Lorsque Théodore Körner pénétra dans la ville de Breslau bondée de patriotes, avec son cheval de guerre, il se dirigea, selon les indications précises qu’il avait reçues, Vers l’auberge du Sceptre d’Or. En l’absence d’un uniforme universitaire qu’il n’avait plus le droit de porter, ayant été expulsé des Facultés, et voulant tout de même frapper les foules par son arrivée, il avait endossé sa blouse noire d’élève de l’École des mines. C’est sous ce sombre habit qu’il comptait rencontrer dans ce cabaret le chef de la bande Lutzow, qui avait établi là son bureau de recrutement. Sur le seuil où l’on se pressait, il aperçut des jeunes gens au visage animé et qui se précipitaient dehors comme subitement enflammés de quelque délire sacré.

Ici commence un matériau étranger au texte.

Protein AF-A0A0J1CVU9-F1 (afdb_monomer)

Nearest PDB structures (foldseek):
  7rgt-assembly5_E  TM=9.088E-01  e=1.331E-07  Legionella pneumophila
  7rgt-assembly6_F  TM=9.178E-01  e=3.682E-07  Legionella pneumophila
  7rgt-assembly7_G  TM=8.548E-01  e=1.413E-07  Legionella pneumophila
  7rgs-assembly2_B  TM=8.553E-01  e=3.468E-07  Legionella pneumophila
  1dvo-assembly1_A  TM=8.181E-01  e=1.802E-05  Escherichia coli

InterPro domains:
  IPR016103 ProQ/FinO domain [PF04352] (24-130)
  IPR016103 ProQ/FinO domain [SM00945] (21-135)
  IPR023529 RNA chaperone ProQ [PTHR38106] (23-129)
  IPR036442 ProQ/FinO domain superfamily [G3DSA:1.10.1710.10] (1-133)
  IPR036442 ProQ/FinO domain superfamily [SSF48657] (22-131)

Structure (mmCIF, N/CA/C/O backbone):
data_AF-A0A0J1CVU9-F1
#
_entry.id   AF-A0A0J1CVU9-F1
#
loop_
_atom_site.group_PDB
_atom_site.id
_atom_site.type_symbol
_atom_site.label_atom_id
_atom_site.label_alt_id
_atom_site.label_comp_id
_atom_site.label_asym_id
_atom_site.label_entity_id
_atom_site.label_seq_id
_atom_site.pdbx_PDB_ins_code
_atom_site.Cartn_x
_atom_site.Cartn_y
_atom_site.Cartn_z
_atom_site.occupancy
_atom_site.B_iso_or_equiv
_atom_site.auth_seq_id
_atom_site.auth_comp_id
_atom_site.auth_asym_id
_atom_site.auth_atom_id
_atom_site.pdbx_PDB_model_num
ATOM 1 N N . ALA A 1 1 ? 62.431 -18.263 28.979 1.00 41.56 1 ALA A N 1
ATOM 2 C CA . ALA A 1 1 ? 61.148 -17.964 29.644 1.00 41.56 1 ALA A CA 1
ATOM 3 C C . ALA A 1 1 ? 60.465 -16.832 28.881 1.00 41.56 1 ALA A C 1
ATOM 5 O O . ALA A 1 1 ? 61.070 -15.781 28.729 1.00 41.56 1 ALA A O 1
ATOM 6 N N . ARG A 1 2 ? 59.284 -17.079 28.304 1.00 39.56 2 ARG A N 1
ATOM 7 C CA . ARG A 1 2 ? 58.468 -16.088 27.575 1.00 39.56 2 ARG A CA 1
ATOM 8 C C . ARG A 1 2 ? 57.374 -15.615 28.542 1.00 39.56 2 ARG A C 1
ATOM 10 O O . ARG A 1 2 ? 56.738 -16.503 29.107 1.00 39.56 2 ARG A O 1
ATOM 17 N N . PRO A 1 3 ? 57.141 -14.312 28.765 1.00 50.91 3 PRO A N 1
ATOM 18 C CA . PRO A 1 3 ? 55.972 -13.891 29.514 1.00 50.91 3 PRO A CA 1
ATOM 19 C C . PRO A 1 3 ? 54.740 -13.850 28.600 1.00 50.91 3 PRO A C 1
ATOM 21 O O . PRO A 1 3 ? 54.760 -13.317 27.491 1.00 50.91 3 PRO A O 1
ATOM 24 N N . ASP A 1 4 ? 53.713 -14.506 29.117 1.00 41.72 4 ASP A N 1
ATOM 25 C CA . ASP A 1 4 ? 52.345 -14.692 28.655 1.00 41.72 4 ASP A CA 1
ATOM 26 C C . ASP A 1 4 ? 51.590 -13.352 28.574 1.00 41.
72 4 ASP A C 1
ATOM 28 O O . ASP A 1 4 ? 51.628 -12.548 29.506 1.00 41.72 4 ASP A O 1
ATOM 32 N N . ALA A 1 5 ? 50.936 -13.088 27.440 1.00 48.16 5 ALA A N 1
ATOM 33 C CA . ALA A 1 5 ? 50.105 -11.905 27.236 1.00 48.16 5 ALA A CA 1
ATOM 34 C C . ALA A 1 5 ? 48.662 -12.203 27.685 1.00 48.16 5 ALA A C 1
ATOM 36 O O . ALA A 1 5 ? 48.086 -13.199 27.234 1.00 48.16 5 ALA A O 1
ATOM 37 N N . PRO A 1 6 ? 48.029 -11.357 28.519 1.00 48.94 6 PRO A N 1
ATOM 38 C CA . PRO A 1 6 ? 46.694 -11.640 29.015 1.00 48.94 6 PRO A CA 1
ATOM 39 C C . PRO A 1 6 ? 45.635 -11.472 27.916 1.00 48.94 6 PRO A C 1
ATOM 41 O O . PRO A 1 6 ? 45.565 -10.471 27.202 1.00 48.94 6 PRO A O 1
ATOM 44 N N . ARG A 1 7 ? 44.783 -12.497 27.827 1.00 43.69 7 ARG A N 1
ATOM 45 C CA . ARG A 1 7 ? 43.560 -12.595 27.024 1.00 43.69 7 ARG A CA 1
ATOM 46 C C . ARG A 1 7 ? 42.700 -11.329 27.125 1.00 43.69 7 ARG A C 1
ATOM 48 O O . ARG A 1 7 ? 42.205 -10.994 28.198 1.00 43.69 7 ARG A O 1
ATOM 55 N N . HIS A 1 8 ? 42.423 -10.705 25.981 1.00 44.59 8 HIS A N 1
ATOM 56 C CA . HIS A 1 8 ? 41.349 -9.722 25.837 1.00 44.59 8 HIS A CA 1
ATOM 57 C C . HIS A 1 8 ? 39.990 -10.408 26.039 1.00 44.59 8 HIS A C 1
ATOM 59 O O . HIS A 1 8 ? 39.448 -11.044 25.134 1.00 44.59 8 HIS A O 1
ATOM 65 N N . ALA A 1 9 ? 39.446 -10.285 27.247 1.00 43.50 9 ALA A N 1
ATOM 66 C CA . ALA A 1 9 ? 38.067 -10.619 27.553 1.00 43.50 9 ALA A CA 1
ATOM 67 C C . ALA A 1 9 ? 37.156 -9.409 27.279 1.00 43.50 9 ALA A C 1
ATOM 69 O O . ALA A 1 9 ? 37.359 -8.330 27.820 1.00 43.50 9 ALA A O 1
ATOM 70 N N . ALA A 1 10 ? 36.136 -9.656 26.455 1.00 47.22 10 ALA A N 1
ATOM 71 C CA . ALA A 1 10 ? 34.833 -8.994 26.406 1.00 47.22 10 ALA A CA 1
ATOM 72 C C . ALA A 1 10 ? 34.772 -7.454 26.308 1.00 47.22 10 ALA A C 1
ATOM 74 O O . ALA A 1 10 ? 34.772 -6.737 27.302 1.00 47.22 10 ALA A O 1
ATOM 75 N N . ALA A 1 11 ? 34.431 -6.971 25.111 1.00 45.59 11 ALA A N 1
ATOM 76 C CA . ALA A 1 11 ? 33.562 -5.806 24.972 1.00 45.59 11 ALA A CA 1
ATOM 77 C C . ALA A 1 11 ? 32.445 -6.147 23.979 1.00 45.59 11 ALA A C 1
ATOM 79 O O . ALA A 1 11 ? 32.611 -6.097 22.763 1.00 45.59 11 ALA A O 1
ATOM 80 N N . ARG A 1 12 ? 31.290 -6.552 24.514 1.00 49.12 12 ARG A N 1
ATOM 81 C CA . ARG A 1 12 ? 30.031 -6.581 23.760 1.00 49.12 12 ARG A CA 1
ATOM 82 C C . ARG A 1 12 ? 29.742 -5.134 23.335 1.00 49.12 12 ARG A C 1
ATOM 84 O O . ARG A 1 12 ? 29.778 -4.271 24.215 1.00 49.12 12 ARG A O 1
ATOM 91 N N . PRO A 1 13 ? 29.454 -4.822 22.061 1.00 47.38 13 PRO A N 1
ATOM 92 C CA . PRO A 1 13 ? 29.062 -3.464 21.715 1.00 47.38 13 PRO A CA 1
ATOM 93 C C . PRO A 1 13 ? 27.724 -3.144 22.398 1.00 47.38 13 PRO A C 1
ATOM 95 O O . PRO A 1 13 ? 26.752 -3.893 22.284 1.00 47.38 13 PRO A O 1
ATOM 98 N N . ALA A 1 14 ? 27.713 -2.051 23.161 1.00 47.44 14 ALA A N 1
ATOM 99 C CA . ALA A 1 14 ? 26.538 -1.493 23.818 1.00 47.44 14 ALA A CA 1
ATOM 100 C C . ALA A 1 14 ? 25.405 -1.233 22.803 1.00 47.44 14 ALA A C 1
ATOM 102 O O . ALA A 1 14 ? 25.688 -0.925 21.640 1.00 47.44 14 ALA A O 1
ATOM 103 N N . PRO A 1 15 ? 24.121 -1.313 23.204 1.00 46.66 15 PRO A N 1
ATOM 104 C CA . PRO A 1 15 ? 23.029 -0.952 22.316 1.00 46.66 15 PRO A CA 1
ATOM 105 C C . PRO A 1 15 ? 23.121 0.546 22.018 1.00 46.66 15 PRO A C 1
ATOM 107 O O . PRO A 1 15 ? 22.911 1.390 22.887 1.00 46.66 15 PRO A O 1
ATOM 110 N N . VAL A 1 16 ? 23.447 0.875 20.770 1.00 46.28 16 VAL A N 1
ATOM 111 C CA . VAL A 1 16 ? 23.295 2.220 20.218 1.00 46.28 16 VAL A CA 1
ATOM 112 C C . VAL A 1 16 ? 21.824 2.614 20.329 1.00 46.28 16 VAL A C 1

Il y entra à son tour et ne fut pas peu étonné d’apercevoir derrière une table, entourée d’officiers et de soldats, non pas la figure martiale du capitaine franc, mais une jeune femme ravissante, aux yeux noirs brillant des plus vives séductions. Debout, le buste bien pris dans un corsage à brandebourgs, penchée sur les arrivans, la bouche engageante, les bras tendus, elle recevait les engagemens et faisait signer les volontaires fortunés sur un grand registre après s’être bien assurée de leurs ressources pécuniaires. Cet appât, qui guettait les jeunes gens au fond de cette auberge comme une araignée d’or guette les mouches dans son filet, n’était rien moins que la femme du major Lutzow, la belle comtesse d’Ahlefeld. Le major avait dépêché son épouse à la pêche aux goujons, comptant sur les charmes de ce singulier sergent d’enrôlement pour ensorceler les hésitans. Le succès un peu équivoque de cette réclame vivante fut considérable. On y alla pour voir. On vit, on fut convaincu. Pour la cause sacrée, tous les moyens n’étaient-ils pas nobles et purs ? Personne ne songea à s’en choquer et les affaires marchèrent avec rapidité.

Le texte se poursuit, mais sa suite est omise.